From the entries that follow, copy exactly the lines beginning at the line holding "ATOM 69 C C" and continuing through the line holding "ATOM 75 O O".

───── Available records

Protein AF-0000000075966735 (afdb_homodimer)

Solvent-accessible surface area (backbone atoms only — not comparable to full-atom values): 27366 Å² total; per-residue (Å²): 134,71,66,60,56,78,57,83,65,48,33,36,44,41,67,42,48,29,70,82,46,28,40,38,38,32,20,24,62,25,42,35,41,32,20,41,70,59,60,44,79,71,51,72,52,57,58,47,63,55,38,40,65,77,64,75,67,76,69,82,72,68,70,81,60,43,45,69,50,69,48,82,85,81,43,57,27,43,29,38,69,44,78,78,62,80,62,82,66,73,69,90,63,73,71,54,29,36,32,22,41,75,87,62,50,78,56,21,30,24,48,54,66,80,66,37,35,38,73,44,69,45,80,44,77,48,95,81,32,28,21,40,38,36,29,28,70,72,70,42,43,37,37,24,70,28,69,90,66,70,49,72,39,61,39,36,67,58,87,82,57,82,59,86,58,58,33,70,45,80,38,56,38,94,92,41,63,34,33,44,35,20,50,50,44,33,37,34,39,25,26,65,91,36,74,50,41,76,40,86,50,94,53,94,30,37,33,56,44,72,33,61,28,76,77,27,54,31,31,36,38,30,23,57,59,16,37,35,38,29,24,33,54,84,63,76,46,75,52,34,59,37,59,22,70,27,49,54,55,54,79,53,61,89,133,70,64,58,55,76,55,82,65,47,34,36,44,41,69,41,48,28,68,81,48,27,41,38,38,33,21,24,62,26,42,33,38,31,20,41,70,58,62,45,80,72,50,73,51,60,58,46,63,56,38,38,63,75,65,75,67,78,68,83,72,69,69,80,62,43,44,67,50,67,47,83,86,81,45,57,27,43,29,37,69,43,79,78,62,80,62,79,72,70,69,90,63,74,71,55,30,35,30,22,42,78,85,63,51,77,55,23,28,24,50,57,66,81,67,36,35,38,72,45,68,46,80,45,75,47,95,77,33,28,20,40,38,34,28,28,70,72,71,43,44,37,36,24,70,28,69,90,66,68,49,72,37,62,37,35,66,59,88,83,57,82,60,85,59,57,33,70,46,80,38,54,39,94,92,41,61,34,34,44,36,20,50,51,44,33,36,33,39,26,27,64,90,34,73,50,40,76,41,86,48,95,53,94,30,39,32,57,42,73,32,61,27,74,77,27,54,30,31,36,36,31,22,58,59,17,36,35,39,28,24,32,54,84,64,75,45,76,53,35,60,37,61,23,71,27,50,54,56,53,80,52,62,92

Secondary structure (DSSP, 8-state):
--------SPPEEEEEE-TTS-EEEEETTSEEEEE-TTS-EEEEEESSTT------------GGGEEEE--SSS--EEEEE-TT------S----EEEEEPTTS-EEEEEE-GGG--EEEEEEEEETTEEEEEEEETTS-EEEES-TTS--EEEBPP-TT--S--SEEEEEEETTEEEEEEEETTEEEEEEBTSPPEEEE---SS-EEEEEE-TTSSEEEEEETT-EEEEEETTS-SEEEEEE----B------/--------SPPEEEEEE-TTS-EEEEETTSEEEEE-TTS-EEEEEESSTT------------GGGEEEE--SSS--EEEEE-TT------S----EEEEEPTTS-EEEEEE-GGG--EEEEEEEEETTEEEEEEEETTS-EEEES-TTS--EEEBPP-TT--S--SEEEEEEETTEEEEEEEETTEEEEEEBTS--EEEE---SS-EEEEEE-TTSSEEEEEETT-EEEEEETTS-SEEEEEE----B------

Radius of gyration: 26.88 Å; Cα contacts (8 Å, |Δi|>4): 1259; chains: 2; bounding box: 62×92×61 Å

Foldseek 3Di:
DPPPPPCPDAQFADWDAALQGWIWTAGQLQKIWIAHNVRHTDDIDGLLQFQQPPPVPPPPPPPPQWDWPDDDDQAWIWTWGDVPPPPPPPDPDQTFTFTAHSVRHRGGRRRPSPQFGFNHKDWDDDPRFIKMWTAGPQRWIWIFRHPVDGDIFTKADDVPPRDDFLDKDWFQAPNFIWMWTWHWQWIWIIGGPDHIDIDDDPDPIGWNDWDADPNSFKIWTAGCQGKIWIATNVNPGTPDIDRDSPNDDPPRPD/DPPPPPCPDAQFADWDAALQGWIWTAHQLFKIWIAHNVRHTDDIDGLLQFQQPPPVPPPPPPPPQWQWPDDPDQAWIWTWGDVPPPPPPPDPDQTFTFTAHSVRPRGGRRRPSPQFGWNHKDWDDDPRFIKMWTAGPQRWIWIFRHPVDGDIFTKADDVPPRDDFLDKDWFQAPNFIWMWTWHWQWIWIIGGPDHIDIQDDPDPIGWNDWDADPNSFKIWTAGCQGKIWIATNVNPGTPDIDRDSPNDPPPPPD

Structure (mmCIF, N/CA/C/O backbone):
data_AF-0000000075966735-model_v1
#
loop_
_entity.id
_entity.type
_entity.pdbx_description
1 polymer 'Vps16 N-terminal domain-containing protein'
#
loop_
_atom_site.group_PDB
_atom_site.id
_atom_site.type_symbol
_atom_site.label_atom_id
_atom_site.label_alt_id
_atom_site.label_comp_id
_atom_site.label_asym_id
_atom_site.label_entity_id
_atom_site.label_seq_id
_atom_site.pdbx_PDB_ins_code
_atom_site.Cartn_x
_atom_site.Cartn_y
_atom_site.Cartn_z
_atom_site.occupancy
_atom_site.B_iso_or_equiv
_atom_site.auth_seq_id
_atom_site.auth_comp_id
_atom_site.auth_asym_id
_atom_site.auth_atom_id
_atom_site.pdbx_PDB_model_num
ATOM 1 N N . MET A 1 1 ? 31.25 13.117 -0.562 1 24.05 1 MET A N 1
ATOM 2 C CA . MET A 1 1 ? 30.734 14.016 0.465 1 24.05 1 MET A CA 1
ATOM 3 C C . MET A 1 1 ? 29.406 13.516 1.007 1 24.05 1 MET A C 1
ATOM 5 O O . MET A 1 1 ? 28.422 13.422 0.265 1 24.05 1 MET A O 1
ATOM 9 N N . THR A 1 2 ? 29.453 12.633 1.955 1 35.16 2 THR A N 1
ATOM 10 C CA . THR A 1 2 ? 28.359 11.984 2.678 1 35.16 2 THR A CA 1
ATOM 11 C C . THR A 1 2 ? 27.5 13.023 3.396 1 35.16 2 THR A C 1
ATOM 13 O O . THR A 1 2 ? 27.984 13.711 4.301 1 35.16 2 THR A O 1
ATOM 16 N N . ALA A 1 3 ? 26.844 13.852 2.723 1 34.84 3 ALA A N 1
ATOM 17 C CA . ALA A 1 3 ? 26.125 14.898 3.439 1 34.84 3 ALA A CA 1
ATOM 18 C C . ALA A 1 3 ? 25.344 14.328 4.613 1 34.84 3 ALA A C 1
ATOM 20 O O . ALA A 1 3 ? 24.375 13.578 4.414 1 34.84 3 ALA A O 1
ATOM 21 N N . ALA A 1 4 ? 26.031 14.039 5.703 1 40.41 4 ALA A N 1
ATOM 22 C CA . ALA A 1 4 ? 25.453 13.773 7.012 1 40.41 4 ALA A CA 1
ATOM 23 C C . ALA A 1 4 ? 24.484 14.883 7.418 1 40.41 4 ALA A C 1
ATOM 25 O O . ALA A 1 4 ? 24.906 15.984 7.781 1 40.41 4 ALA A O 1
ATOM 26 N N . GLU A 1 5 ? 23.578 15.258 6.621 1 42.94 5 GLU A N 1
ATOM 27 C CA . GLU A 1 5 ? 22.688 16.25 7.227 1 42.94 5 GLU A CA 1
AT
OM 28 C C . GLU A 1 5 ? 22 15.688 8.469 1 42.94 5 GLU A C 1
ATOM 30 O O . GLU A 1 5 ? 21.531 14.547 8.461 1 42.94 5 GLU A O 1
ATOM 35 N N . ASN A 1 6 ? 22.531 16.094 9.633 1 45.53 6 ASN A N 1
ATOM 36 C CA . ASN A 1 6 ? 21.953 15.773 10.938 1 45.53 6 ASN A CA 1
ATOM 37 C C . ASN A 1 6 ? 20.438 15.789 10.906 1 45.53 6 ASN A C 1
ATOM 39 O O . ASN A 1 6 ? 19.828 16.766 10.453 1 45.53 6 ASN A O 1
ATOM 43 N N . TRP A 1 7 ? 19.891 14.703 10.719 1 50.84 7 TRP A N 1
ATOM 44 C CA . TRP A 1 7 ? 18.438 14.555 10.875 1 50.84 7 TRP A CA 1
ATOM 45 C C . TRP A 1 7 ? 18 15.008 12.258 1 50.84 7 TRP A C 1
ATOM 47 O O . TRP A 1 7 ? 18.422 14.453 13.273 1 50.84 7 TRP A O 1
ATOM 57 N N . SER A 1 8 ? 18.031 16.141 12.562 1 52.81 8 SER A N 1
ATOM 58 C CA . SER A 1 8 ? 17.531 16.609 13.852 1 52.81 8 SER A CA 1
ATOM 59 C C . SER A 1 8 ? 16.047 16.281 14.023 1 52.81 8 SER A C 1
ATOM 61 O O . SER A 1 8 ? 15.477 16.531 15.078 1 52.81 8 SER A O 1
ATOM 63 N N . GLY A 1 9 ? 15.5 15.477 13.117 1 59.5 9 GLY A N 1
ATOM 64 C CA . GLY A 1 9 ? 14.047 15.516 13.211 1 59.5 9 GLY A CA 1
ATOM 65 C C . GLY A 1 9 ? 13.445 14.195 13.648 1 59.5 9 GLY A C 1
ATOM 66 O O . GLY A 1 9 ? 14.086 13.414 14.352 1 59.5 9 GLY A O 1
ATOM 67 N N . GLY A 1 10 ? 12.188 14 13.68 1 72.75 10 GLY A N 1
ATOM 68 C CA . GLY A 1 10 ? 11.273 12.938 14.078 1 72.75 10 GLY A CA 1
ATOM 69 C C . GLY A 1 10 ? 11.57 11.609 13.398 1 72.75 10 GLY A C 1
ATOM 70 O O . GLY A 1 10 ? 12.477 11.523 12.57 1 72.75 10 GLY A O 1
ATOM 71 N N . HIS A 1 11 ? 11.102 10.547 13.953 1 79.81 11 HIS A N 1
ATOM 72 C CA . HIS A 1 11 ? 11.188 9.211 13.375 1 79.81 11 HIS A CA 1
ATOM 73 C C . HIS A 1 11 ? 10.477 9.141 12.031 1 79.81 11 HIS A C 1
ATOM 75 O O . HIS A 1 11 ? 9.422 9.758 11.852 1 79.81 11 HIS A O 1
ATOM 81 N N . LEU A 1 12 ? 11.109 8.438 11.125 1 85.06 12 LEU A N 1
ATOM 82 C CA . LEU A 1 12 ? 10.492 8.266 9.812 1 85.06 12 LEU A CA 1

──────────
───── Available records

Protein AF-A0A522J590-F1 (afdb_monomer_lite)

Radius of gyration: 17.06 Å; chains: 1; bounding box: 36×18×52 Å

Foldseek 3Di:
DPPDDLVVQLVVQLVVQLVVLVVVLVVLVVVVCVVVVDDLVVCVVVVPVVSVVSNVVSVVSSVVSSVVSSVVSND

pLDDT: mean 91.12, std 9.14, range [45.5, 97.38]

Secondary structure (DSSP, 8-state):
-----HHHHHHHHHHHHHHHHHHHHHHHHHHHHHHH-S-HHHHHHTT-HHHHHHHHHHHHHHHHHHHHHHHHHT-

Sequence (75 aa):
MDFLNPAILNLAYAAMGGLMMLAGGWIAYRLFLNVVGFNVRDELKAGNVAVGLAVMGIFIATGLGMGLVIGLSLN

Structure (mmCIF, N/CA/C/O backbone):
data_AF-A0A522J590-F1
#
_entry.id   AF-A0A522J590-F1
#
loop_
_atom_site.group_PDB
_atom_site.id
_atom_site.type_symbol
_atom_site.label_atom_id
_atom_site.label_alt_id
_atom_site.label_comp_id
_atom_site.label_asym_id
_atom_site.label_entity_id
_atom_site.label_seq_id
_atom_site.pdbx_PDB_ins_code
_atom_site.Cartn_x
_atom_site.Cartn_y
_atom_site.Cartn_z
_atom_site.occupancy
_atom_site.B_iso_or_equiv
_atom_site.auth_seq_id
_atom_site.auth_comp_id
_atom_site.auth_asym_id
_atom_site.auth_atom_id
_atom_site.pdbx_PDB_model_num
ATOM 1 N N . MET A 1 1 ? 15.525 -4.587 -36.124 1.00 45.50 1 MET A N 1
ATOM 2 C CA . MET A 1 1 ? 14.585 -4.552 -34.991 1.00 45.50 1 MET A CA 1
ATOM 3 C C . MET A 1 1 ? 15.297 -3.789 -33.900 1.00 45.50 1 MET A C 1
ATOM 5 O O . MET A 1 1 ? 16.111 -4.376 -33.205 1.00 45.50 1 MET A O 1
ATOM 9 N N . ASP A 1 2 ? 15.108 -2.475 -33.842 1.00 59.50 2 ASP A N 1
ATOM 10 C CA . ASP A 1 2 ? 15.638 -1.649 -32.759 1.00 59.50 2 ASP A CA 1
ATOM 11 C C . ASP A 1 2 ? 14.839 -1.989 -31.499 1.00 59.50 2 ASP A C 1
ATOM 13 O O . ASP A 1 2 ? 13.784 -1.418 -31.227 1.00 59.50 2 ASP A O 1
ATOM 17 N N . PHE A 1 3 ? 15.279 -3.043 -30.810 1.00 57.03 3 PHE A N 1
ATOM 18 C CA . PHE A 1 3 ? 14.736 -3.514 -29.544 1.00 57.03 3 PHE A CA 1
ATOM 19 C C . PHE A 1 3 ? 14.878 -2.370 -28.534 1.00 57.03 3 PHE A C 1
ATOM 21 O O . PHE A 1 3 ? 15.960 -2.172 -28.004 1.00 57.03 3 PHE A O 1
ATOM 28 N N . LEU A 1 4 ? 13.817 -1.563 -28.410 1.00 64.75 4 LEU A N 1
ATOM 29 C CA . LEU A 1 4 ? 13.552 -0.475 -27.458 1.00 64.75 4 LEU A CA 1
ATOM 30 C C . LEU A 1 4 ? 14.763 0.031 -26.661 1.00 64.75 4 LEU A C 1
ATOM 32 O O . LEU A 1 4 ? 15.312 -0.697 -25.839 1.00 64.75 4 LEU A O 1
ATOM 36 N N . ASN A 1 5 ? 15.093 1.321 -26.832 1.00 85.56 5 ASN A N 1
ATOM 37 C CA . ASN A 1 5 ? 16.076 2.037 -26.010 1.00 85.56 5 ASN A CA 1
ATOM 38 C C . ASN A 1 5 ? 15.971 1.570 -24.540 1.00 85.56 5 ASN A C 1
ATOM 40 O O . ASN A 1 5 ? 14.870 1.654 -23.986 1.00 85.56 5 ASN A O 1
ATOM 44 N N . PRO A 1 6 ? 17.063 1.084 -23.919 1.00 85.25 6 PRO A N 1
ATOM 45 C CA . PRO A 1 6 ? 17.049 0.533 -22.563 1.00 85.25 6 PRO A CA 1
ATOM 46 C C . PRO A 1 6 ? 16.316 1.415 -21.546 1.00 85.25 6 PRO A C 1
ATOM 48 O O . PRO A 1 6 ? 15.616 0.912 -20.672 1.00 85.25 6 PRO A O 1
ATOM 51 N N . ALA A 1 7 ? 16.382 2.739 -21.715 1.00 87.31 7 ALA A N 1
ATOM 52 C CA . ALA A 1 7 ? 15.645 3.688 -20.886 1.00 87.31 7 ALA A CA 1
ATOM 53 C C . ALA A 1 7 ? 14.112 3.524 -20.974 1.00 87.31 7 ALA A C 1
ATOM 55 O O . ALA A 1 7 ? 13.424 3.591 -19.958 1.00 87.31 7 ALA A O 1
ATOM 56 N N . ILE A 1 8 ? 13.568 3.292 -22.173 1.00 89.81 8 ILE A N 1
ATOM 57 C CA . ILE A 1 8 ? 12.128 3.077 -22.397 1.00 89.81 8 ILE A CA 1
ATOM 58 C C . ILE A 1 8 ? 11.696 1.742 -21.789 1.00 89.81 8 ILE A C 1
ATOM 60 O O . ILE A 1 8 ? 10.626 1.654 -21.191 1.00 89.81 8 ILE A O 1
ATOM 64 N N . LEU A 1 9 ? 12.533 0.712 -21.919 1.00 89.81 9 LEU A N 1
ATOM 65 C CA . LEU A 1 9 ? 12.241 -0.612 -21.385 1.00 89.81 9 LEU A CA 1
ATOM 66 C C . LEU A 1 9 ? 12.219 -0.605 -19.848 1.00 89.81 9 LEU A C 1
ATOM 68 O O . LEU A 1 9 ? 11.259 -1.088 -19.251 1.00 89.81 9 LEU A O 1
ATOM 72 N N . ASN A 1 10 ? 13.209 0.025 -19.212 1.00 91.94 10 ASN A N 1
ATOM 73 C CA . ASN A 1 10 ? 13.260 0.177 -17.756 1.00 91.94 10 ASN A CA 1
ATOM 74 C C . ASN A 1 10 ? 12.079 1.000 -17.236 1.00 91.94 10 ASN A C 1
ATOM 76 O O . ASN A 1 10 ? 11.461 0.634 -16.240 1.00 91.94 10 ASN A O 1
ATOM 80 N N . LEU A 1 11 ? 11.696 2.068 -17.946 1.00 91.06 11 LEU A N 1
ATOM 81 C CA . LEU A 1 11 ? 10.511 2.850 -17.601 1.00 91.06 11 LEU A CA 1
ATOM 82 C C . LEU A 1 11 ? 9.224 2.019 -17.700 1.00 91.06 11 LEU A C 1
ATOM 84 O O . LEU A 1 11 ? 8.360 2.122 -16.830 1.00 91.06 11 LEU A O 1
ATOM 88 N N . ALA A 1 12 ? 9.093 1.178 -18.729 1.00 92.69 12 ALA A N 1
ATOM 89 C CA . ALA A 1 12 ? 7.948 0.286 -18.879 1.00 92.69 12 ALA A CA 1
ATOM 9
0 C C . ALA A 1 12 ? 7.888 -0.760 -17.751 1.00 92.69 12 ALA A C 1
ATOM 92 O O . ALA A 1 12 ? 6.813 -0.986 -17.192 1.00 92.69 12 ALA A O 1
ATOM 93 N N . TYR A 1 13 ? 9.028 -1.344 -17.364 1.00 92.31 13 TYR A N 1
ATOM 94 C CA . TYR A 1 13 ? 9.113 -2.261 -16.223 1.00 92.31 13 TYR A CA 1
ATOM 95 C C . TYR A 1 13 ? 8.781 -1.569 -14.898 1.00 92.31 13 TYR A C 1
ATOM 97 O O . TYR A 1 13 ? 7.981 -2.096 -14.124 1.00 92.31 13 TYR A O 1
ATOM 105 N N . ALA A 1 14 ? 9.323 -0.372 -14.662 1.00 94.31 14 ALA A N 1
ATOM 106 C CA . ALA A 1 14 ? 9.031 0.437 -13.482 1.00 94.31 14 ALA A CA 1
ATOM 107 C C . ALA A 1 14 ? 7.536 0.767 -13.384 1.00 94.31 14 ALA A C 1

──────────

▶ _Response to this task_:
ATOM 69 C C . GLY A 1 10 ? 11.57 11.609 13.398 1 72.75 10 GLY A C 1
ATOM 70 O O . GLY A 1 10 ? 12.477 11.523 12.57 1 72.75 10 GLY A O 1
ATOM 71 N N . HIS A 1 11 ? 11.102 10.547 13.953 1 79.81 11 HIS A N 1
ATOM 72 C CA . HIS A 1 11 ? 11.188 9.211 13.375 1 79.81 11 HIS A CA 1
ATOM 73 C C . HIS A 1 11 ? 10.477 9.141 12.031 1 79.81 11 HIS A C 1
ATOM 75 O O . HIS A 1 11 ? 9.422 9.758 11.852 1 79.81 11 HIS A O 1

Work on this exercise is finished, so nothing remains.